==== Data to examine

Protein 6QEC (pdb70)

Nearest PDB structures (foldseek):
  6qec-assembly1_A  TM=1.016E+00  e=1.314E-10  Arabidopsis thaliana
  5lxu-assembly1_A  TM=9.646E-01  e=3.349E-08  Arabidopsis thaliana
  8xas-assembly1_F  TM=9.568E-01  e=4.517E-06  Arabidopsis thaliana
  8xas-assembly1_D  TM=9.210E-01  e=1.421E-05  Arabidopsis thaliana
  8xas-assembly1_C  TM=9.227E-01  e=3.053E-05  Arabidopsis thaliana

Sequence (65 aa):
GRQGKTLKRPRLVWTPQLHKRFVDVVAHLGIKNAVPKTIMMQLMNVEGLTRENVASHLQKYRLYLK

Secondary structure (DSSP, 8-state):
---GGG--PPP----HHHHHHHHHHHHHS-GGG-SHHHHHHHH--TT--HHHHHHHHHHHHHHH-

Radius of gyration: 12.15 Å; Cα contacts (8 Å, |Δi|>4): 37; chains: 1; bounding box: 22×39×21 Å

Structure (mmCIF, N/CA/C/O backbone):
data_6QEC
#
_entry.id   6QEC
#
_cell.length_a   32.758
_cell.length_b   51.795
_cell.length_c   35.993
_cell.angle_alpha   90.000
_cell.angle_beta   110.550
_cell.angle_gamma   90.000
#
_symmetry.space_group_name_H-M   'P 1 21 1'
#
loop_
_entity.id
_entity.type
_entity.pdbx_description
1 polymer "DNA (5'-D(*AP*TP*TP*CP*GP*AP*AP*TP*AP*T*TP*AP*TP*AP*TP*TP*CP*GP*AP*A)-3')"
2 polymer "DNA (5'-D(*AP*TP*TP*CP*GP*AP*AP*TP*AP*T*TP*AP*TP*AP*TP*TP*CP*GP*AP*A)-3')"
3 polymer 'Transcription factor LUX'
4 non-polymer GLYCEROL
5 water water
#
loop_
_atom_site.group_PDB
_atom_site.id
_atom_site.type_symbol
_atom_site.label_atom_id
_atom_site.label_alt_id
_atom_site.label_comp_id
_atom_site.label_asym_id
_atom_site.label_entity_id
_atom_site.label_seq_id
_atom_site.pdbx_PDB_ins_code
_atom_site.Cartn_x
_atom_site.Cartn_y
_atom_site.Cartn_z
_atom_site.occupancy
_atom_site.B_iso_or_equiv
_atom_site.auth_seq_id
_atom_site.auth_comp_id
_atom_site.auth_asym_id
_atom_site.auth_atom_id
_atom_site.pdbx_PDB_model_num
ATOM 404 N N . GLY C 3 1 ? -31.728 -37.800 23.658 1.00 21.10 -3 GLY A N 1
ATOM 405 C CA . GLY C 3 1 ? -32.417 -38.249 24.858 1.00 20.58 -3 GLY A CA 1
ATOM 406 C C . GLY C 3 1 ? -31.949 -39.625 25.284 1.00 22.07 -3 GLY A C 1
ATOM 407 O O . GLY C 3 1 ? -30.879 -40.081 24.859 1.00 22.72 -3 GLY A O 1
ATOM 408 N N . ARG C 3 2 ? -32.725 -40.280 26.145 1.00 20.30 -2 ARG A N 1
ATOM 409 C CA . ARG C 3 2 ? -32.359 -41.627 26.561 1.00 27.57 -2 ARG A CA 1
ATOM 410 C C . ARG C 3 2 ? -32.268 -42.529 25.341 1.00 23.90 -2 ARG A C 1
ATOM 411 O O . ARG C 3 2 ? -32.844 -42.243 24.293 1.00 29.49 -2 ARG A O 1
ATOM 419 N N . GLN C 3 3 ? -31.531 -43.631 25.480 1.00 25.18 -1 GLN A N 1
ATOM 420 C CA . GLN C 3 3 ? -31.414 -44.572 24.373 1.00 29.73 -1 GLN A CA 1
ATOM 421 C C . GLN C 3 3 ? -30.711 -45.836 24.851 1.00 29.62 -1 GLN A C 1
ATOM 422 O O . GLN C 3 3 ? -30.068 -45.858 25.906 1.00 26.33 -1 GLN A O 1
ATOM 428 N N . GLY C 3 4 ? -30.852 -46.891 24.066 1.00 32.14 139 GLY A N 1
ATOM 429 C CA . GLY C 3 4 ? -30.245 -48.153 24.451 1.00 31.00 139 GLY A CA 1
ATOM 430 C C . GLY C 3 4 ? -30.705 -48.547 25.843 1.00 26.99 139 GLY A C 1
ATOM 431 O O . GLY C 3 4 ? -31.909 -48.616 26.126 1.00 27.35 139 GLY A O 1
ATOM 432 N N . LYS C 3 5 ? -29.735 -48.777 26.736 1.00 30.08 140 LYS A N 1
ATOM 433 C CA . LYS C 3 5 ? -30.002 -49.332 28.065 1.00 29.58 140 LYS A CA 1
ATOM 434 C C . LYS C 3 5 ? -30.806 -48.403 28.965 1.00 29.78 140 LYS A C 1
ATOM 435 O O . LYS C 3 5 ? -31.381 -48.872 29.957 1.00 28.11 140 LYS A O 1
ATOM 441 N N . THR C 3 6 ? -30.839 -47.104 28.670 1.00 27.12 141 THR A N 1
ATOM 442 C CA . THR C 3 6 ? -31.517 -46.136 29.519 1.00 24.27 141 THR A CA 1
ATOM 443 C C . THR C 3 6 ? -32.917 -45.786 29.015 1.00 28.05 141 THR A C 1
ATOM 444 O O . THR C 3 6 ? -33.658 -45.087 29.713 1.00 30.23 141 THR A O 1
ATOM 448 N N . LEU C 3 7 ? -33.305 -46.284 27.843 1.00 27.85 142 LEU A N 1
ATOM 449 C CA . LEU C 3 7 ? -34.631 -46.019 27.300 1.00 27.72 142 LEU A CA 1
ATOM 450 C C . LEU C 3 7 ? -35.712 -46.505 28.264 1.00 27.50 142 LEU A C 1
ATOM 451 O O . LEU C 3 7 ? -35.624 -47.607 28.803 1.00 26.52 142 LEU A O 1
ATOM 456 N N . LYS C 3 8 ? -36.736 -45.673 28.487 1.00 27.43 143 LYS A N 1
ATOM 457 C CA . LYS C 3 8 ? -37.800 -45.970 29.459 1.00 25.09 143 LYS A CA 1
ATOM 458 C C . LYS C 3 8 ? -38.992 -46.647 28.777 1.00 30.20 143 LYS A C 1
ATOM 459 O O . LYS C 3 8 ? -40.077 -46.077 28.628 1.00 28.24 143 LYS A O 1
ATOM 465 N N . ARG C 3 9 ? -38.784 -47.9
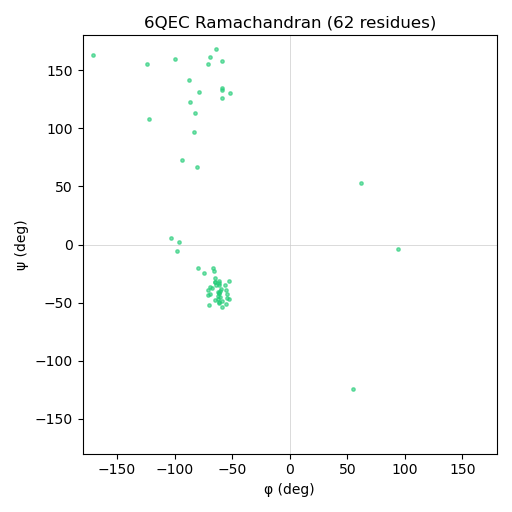14 28.415 1.00 26.49 144 ARG A N 1
ATOM 466 C CA . ARG C 3 9 ? -39.744 -48.640 27.595 1.00 27.98 144 ARG A CA 1
ATOM 467 C C . ARG C 3 9 ? -41.021 -48.967 28.373 1.00 23.88 144 ARG A C 1
ATOM 468 O O . ARG C 3 9 ? -41.013 -49.055 29.605 1.00 19.71 144 ARG A O 1
ATOM 476 N N . PRO C 3 10 ? -42.133 -49.163 27.665 1.00 19.76 145 PRO A N 1
ATOM 477 C CA . PRO C 3 10 ? -43.374 -49.575 28.326 1.00 23.37 145 PRO A CA 1
ATOM 478 C C . PRO C 3 10 ? -43.244 -50.948 28.971 1.00 17.85 145 PRO A C 1
ATOM 479 O O . PRO C 3 10 ? -42.302 -51.708 28.735 1.00 20.59 145 PRO A O 1
ATOM 483 N N . ARG C 3 11 ? -44.244 -51.264 29.790 1.00 17.57 146 ARG A N 1
ATOM 484 C CA . ARG C 3 11 ? -44.323 -52.566 30.436 1.00 19.13 146 ARG A CA 1
ATOM 485 C C . ARG C 3 11 ? -44.372 -53.672 29.404 1.00 19.35 146 ARG A C 1
ATOM 486 O O . ARG C 3 11 ? -45.145 -53.614 28.446 1.00 18.79 146 ARG A O 1
ATOM 494 N N . LEU C 3 12 ? -43.558 -54.695 29.612 1.00 18.63 147 LEU A N 1
ATOM 495 C CA . LEU C 3 12 ? -43.509 -55.811 28.683 1.00 17.87 147 LEU A CA 1
ATOM 496 C C . LEU C 3 12 ? -44.655 -56.755 29.002 1.00 18.09 147 LEU A C 1
ATOM 497 O O . LEU C 3 12 ? -44.680 -57.370 30.072 1.00 19.52 147 LEU A O 1
ATOM 502 N N . VAL C 3 13 ? -45.607 -56.864 28.086 1.00 15.24 148 VAL A N 1
ATOM 503 C CA . VAL C 3 13 ? -46.669 -57.862 28.175 1.00 18.04 148 VAL A CA 1
ATOM 504 C C . VAL C 3 13 ? -46.170 -59.163 27.533 1.00 14.22 148 VAL A C 1
ATOM 505 O O . VAL C 3 13 ? -45.739 -59.185 26.380 1.00 17.99 148 VAL A O 1
ATOM 509 N N . TRP C 3 14 ? -46.174 -60.246 28.285 1.00 17.85 149 TRP A N 1
ATOM 510 C CA . TRP C 3 14 ? -45.686 -61.512 27.738 1.00 18.03 149 TRP A CA 1
ATOM 511 C C . TRP C 3 14 ? -46.818 -62.161 26.959 1.00 17.99 149 TRP A C 1
ATOM 512 O O . TRP C 3 14 ? -47.677 -62.830 27.534 1.00 22.27 149 TRP A O 1
ATOM 523 N N . THR C 3 15 ? -46.821 -61.956 25.643 1.00 20.95 150 THR A N 1
ATOM 524 C CA . THR C 3 15 ? -47.769 -62.623 24.761 1.00 21.23 150 THR A CA 1
ATOM 525 C C . THR C 3 15 ? -47.465 -64.115 24.677 1.00 18.59 150 THR A C 1
ATOM 526 O O . THR C 3 15 ? -46.359 -64.545 24.984 1.00 18.30 150 THR A O 1
ATOM 530 N N . PRO C 3 16 ? -48.427 -64.930 24.237 1.00 21.30 151 PRO A N 1
ATOM 531 C CA . PRO C 3 16 ? -48.144 -66.365 24.126 1.00 23.05 151 PRO A CA 1
ATOM 532 C C . PRO C 3 16 ? -46.942 -66.648 23.247 1.00 21.45 151 PRO A C 1
ATOM 533 O O . PRO C 3 16 ? -46.181 -67.577 23.539 1.00 19.92 151 PRO A O 1
ATOM 537 N N . GLN C 3 17 ? -46.735 -65.856 22.189 1.00 22.89 152 GLN A N 1
ATOM 538 C CA . GLN C 3 17 ? -45.596 -66.072 21.300 1.00 23.07 152 GLN A CA 1
ATOM 539 C C . GLN C 3 17 ? -44.283 -65.701 21.974 1.00 21.05 152 GLN A C 1
ATOM 540 O O . GLN C 3 17 ? -43.282 -66.416 21.845 1.00 20.46 152 GLN A O 1
ATOM 546 N N . LEU C 3 18 ? -44.256 -64.574 22.673 1.00 21.68 153 LEU A N 1
ATOM 547 C CA . LEU C 3 18 ? -43.051 -64.208 23.403 1.00 17.60 153 LEU A CA 1
ATOM 548 C C . LEU C 3 18 ? -42.711 -65.266 24.444 1.00 17.68 153 LEU A C 1
ATOM 549 O O . LEU C 3 18 ? -41.549 -65.667 24.582 1.00 19.10 153 LEU A O 1
ATOM 554 N N . HIS C 3 19 ? -43.712 -65.721 25.191 1.00 14.37 154 HIS A N 1
ATOM 555 C CA . HIS C 3 19 ? -43.474 -66.729 26.217 1.00 19.85 154 HIS A CA 1
ATOM 556 C C . HIS C 3 19 ? -42.968 -68.028 25.608 1.00 19.02 154 HIS A C 1
ATOM 557 O O . HIS C 3 19 ? -42.053 -68.662 26.142 1.00 20.47 154 HIS A O 1
ATOM 564 N N . LYS C 3 20 ? -43.586 -68.467 24.515 1.00 20.78 155 LYS A N 1
ATOM 565 C CA . LYS C 3 20 ? -43.142 -69.690 23.864 1.00 18.17 155 LYS A CA 1
ATOM 566 C C . LYS C 3 20 ? -41.692 -69.565 23.414 1.00 22.92 155 LYS A C 1
ATOM 567 O O . LYS C 3 20 ? -40.913 -70.517 23.537 1.00 23.89 155 LYS A O 1
ATOM 573 N N . ARG C 3 21 ? -41.301 -68.383 22.929 1.00 22.29 156 ARG A N 1
ATOM 574 C CA . ARG C 3 21 ? -39.910 -68.159 22.550 1.00 21.25 156 ARG A CA 1
ATOM 575 C C . ARG C 3 21 ? -38.987 -68.303 23.754 1.00 20.43 156 ARG A C 1
ATOM 576 O O . ARG C 3 21 ? -37.951 -68.979 23.684 1.00 19.08 156 ARG A O 1
ATOM 584 N N . PHE C 3 22 ? -39.362 -67.679 24.871 1.00 17.52 157 PHE A N 1
ATOM 585 C CA . PHE C 3 22 ? -38.623 -67.821 26.129 1.00 15.44 157 PHE A CA 1
ATOM 586 C C . PHE C 3 22 ? -38.476 -69.290 26.530 1.00 17.31 157 PHE A C 1
ATOM 587 O O . PHE C 3 22 ? -37.372 -69.761 26.822 1.00 14.54 157 PHE A O 1
ATOM 595 N N . VAL C 3 23 ? -39.585 -70.032 26.556 1.00 20.09 158 VAL A N 1
ATOM 596 C CA . VAL C 3 23 ? -39.543 -71.429 26.995 1.00 20.08 158 VAL A CA 1
ATOM 597 C C . VAL C 3 23 ? -38.642 -72.262 26.086 1.00 22.41 158 VAL A C 1
ATOM 598 O O . VAL C 3 23 ? -37.877 -73.114 26.553 1.00 23.60 158 VAL A O 1
ATOM 602 N N . ASP C 3 24 ? -38.727 -72.049 24.775 1.00 20.95 159 ASP A N 1
ATOM 603 C CA . ASP C 3 24 ? -37.896 -72.835 23.876 1.00 23.34 159 ASP A CA 1
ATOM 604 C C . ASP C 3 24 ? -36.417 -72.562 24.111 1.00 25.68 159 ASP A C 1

========

Exercise brief ▸ The entries above hold the needed span. Transcribe exactly the lines from the one with "ATOM 546 N N" to the one with "ATOM 575 C C", both included.

Answer to this exercise ▸
ATOM 546 N N . LEU C 3 18 ? -44.256 -64.574 22.673 1.00 21.68 153 LEU A N 1
ATOM 547 C CA . LEU C 3 18 ? -43.051 -64.208 23.403 1.00 17.60 153 LEU A CA 1
ATOM 548 C C . LEU C 3 18 ? -42.711 -65.266 24.444 1.00 17.68 153 LEU A C 1
ATOM 549 O O . LEU C 3 18 ? -41.549 -65.667 24.582 1.00 19.10 153 LEU A O 1
ATOM 554 N N . HIS C 3 19 ? -43.712 -65.721 25.191 1.00 14.37 154 HIS A N 1
ATOM 555 C CA . HIS C 3 19 ? -43.474 -66.729 26.217 1.00 19.85 154 HIS A CA 1
ATOM 556 C C . HIS C 3 19 ? -42.968 -68.028 25.608 1.00 19.02 154 HIS A C 1
ATOM 557 O O . HIS C 3 19 ? -42.053 -68.662 26.142 1.00 20.47 154 HIS A O 1
ATOM 564 N N . LYS C 3 20 ? -43.586 -68.467 24.515 1.00 20.78 155 LYS A N 1
ATOM 565 C CA . LYS C 3 20 ? -43.142 -69.690 23.864 1.00 18.17 155 LYS A CA 1
ATOM 566 C C . LYS C 3 20 ? -41.692 -69.565 23.414 1.00 22.92 155 LYS A C 1
ATOM 567 O O . LYS C 3 20 ? -40.913 -70.517 23.537 1.00 23.89 155 LYS A O 1
ATOM 573 N N . ARG C 3 21 ? -41.301 -68.383 22.929 1.00 22.29 156 ARG A N 1
ATOM 574 C CA . ARG C 3 21 ? -39.910 -68.159 22.550 1.00 21.25 156 ARG A CA 1
ATOM 575 C C . ARG C 3 21 ? -38.987 -68.303 23.754 1.00 20.43 156 ARG A C 1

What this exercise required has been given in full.